=== To do ===
In the data below, retype exactly the line that contains "ATOM 119 O O" and every line after it, through the last.

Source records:
######

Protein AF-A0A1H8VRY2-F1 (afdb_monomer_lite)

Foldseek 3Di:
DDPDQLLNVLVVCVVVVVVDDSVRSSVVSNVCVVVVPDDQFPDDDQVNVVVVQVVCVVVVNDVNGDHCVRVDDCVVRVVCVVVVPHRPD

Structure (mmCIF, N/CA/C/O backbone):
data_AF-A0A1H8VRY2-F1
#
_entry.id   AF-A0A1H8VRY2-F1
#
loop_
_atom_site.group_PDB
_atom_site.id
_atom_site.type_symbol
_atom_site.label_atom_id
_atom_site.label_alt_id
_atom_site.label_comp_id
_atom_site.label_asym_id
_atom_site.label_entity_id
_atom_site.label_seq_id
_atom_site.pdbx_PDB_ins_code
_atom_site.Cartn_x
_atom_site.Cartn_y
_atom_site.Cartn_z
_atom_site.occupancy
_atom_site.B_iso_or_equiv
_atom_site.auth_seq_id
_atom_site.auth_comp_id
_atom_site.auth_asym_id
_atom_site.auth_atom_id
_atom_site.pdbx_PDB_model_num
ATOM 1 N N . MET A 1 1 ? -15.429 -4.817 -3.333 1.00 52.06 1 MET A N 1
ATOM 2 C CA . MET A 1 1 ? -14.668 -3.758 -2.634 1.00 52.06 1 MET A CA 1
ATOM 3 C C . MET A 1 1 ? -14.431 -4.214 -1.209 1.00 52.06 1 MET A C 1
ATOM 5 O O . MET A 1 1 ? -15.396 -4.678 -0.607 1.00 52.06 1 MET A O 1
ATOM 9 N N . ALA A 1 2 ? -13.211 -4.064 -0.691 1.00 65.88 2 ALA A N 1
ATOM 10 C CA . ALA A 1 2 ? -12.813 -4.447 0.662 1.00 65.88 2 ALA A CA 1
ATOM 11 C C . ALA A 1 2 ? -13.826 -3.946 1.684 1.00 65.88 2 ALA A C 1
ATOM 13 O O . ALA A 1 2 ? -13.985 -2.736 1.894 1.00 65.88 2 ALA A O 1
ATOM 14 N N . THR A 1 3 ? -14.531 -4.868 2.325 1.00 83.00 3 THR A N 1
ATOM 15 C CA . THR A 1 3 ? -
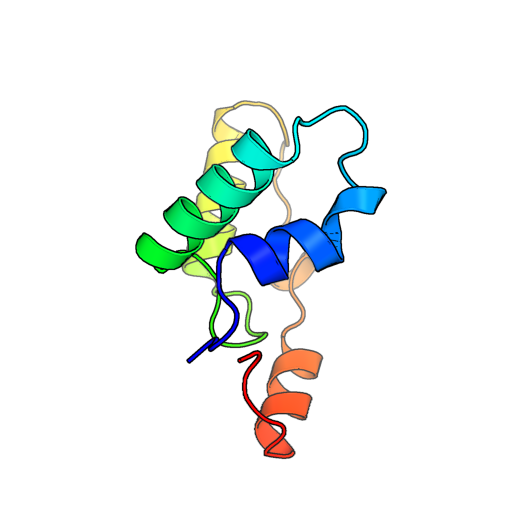15.558 -4.535 3.316 1.00 83.00 3 THR A CA 1
ATOM 16 C C . THR A 1 3 ? -14.941 -4.228 4.676 1.00 83.00 3 THR A C 1
ATOM 18 O O . THR A 1 3 ? -15.476 -3.387 5.392 1.00 83.00 3 THR A O 1
ATOM 21 N N . ALA A 1 4 ? -13.766 -4.793 4.972 1.00 91.69 4 ALA A N 1
ATOM 22 C CA . ALA A 1 4 ? -13.064 -4.610 6.238 1.00 91.69 4 ALA A CA 1
ATOM 23 C C . ALA A 1 4 ? -12.788 -3.131 6.550 1.00 91.69 4 ALA A C 1
ATOM 25 O O . ALA A 1 4 ? -12.227 -2.383 5.744 1.00 91.69 4 ALA A O 1
ATOM 26 N N . THR A 1 5 ? -13.194 -2.686 7.727 1.00 94.44 5 THR A N 1
ATOM 27 C CA . THR A 1 5 ? -12.889 -1.380 8.307 1.00 94.44 5 THR A CA 1
ATOM 28 C C . THR A 1 5 ? -11.392 -1.237 8.588 1.00 94.44 5 THR A C 1
ATOM 30 O O . THR A 1 5 ? -10.663 -2.219 8.714 1.00 94.44 5 THR A O 1
ATOM 33 N N . GLY A 1 6 ? -10.908 0.000 8.738 1.00 94.94 6 GLY A N 1
ATOM 34 C CA . GLY A 1 6 ? -9.508 0.225 9.115 1.00 94.94 6 GLY A CA 1
ATOM 35 C C . GLY A 1 6 ? -9.141 -0.406 10.465 1.00 94.94 6 GLY A C 1
ATOM 36 O O . GLY A 1 6 ? -8.004 -0.832 10.638 1.00 94.94 6 GLY A O 1
ATOM 37 N N . ALA A 1 7 ? -10.102 -0.526 11.386 1.00 96.69 7 ALA A N 1
ATOM 38 C CA . ALA A 1 7 ? -9.914 -1.203 12.666 1.00 96.69 7 ALA A CA 1
ATOM 39 C C . ALA A 1 7 ? -9.749 -2.724 12.507 1.00 96.69 7 ALA A C 1
ATOM 41 O O . ALA A 1 7 ? -8.848 -3.296 13.112 1.00 96.69 7 ALA A O 1
ATOM 42 N N . GLU A 1 8 ? -10.566 -3.369 11.667 1.00 97.31 8 GLU A N 1
ATOM 43 C CA . GLU A 1 8 ? -10.440 -4.806 11.374 1.00 97.31 8 GL
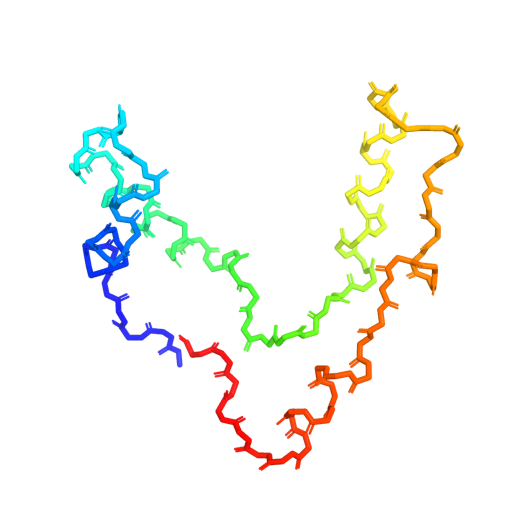U A CA 1
ATOM 44 C C . GLU A 1 8 ? -9.099 -5.123 10.704 1.00 97.31 8 GLU A C 1
ATOM 46 O O . GLU A 1 8 ? -8.422 -6.075 11.089 1.00 97.31 8 GLU A O 1
ATOM 51 N N . ILE A 1 9 ? -8.669 -4.280 9.759 1.00 95.81 9 ILE A N 1
ATOM 52 C CA . ILE A 1 9 ? -7.366 -4.420 9.097 1.00 95.81 9 ILE A CA 1
ATOM 53 C C . ILE A 1 9 ? -6.229 -4.247 10.110 1.00 95.81 9 ILE A C 1
ATOM 55 O O . ILE A 1 9 ? -5.324 -5.076 10.160 1.00 95.81 9 ILE A O 1
ATOM 59 N N . ALA A 1 10 ? -6.287 -3.208 10.949 1.00 97.38 10 ALA A N 1
ATOM 60 C CA . ALA A 1 10 ? -5.278 -2.954 11.973 1.00 97.38 10 ALA A CA 1
ATOM 61 C C . ALA A 1 10 ? -5.170 -4.101 12.985 1.00 97.38 10 AL
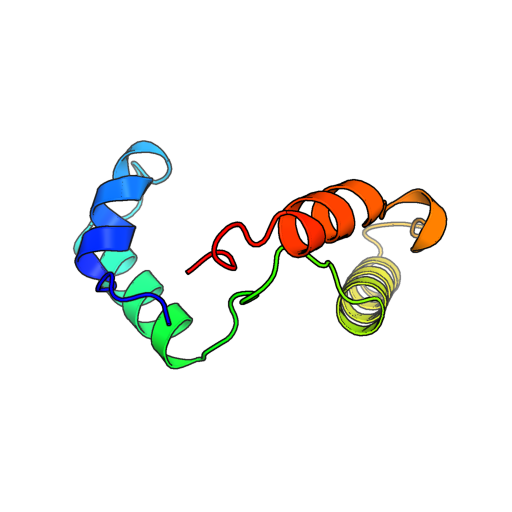A A C 1
ATOM 63 O O . ALA A 1 10 ? -4.062 -4.494 13.337 1.00 97.38 10 ALA A O 1
ATOM 64 N N . ALA A 1 11 ? -6.298 -4.671 13.418 1.00 97.56 11 ALA A N 1
ATOM 65 C CA . ALA A 1 11 ? -6.311 -5.819 14.318 1.00 97.56 11 ALA A CA 1
ATOM 66 C C . ALA A 1 11 ? -5.650 -7.054 13.682 1.00 97.56 11 ALA A C 1
ATOM 68 O O . ALA A 1 11 ? -4.857 -7.724 14.341 1.00 97.56 11 ALA A O 1
ATOM 69 N N . ALA A 1 12 ? -5.919 -7.319 12.399 1.00 97.50 12 ALA A N 1
ATOM 70 C CA . ALA A 1 12 ? -5.351 -8.458 11.678 1.00 97.50 12 ALA A CA 1
ATOM 71 C C . ALA A 1 12 ? -3.822 -8.375 11.517 1.00 97.50 12 ALA A C 1
ATOM 73 O O . ALA A 1 12 ? -3.153 -9.406 11.500 1.00 97.50 12 ALA A O 1
ATOM 74 N N . ILE A 1 13 ? -3.265 -7.163 11.418 1.00 96.75 13 ILE A N 1
ATOM 75 C CA . ILE A 1 13 ? -1.824 -6.951 11.204 1.00 96.75 13 ILE A CA 1
ATOM 76 C C . ILE A 1 13 ? -1.070 -6.495 12.459 1.00 96.75 13 ILE A C 1
ATOM 78 O O . ILE A 1 13 ? 0.142 -6.311 12.389 1.00 96.75 13 ILE A O 1
ATOM 82 N N . ALA A 1 14 ? -1.745 -6.319 13.600 1.00 97.31 14 ALA A N 1
ATOM 83 C CA . ALA A 1 14 ? -1.171 -5.711 14.805 1.00 97.31 14 ALA A CA 1
ATOM 84 C C . ALA A 1 14 ? 0.134 -6.383 15.264 1.00 97.31 14 ALA A C 1
ATOM 86 O O . ALA A 1 14 ? 1.069 -5.701 15.676 1.00 97.31 14 ALA A O 1
ATOM 87 N N . ALA A 1 15 ? 0.229 -7.709 15.128 1.00 97.69 15 ALA A N 1
ATOM 88 C CA . ALA A 1 15 ? 1.419 -8.472 15.504 1.00 97.69 15 ALA A CA 1
ATOM 89 C C . ALA A 1 15 ? 2.680 -8.094 14.699 1.00 97.69 15 ALA A C 1
ATOM 91 O O . ALA A 1 15 ? 3.788 -8.253 15.201 1.00 97.69 15 ALA A O 1
ATOM 92 N N . TYR A 1 16 ? 2.527 -7.565 13.479 1.00 97.44 16 TYR A N 1
ATOM 93 C CA . TYR A 1 16 ? 3.642 -7.094 12.648 1.00 97.44 16 TYR A CA 1
ATOM 94 C C . TYR A 1 16 ? 4.081 -5.659 12.986 1.00 97.44 16 TYR A C 1
ATOM 96 O O . TYR A 1 16 ? 5.117 -5.209 12.504 1.00 97.44 16 TYR A O 1
ATOM 104 N N . PHE A 1 17 ? 3.310 -4.939 13.810 1.00 96.81 17 PHE A N 1
ATOM 105 C CA . PHE A 1 17 ? 3.520 -3.531 14.156 1.00 96.81 17 PHE A CA 1
ATOM 106 C C . PHE A 1 17 ? 3.483 -3.321 15.677 1.00 96.81 17 PHE A C 1
ATOM 108 O O . PHE A 1 17 ? 2.795 -2.428 16.168 1.00 96.81 17 PHE A O 1
ATOM 115 N N . ALA A 1 18 ? 4.224 -4.143 16.426 1.00 95.44 18 ALA A N 1
ATOM 116 C CA . ALA A 1 18 ? 4.206 -4.148 17.893 1.00 95.44 18 ALA A CA 1
ATOM 117 C C . ALA A 1 18 ? 4.522 -2.779 18.531 1.00 95.44 18 ALA A C 1
ATOM 119 O O . ALA A 1 18 ? 3.983 -2.455 19.588 1.00 95.44 18 ALA A O 1
ATOM 120 N N . ASP A 1 19 ? 5.338 -1.960 17.863 1.00 97.62 19 ASP A N 1
ATOM 121 C CA . ASP A 1 19 ? 5.743 -0.633 18.344 1.00 97.62 19 ASP A CA 1
ATOM 122 C C . ASP A 1 19 ? 4.780 0.497 17.929 1.00 97.62 19 ASP A C 1
ATOM 124 O O . ASP A 1 19 ? 4.984 1.659 18.287 1.00 97.62 19 ASP A O 1
ATOM 128 N N . VAL A 1 20 ? 3.726 0.192 17.163 1.00 97.69 20 VAL A N 1
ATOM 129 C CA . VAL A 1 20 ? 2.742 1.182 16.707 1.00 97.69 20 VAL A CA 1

######

=== Response below ===
ATOM 119 O O . ALA A 1 18 ? 3.983 -2.455 19.588 1.00 95.44 18 ALA A O 1
ATOM 120 N N . ASP A 1 19 ? 5.338 -1.960 17.863 1.00 97.62 19 ASP A N 1
ATOM 121 C CA . ASP A 1 19 ? 5.743 -0.633 18.344 1.00 97.62 19 ASP A CA 1
ATOM 122 C C . ASP A 1 19 ? 4.780 0.497 17.929 1.00 97.62 19 ASP A C 1
ATOM 124 O O . ASP A 1 19 ? 4.984 1.659 18.287 1.00 97.62 19 ASP A O 1
ATOM 128 N N . VAL A 1 20 ? 3.726 0.192 17.163 1.00 97.69 20 VAL A N 1
ATOM 129 C CA . VAL A 1 20 ? 2.742 1.182 16.707 1.00 97.69 20 VAL A CA 1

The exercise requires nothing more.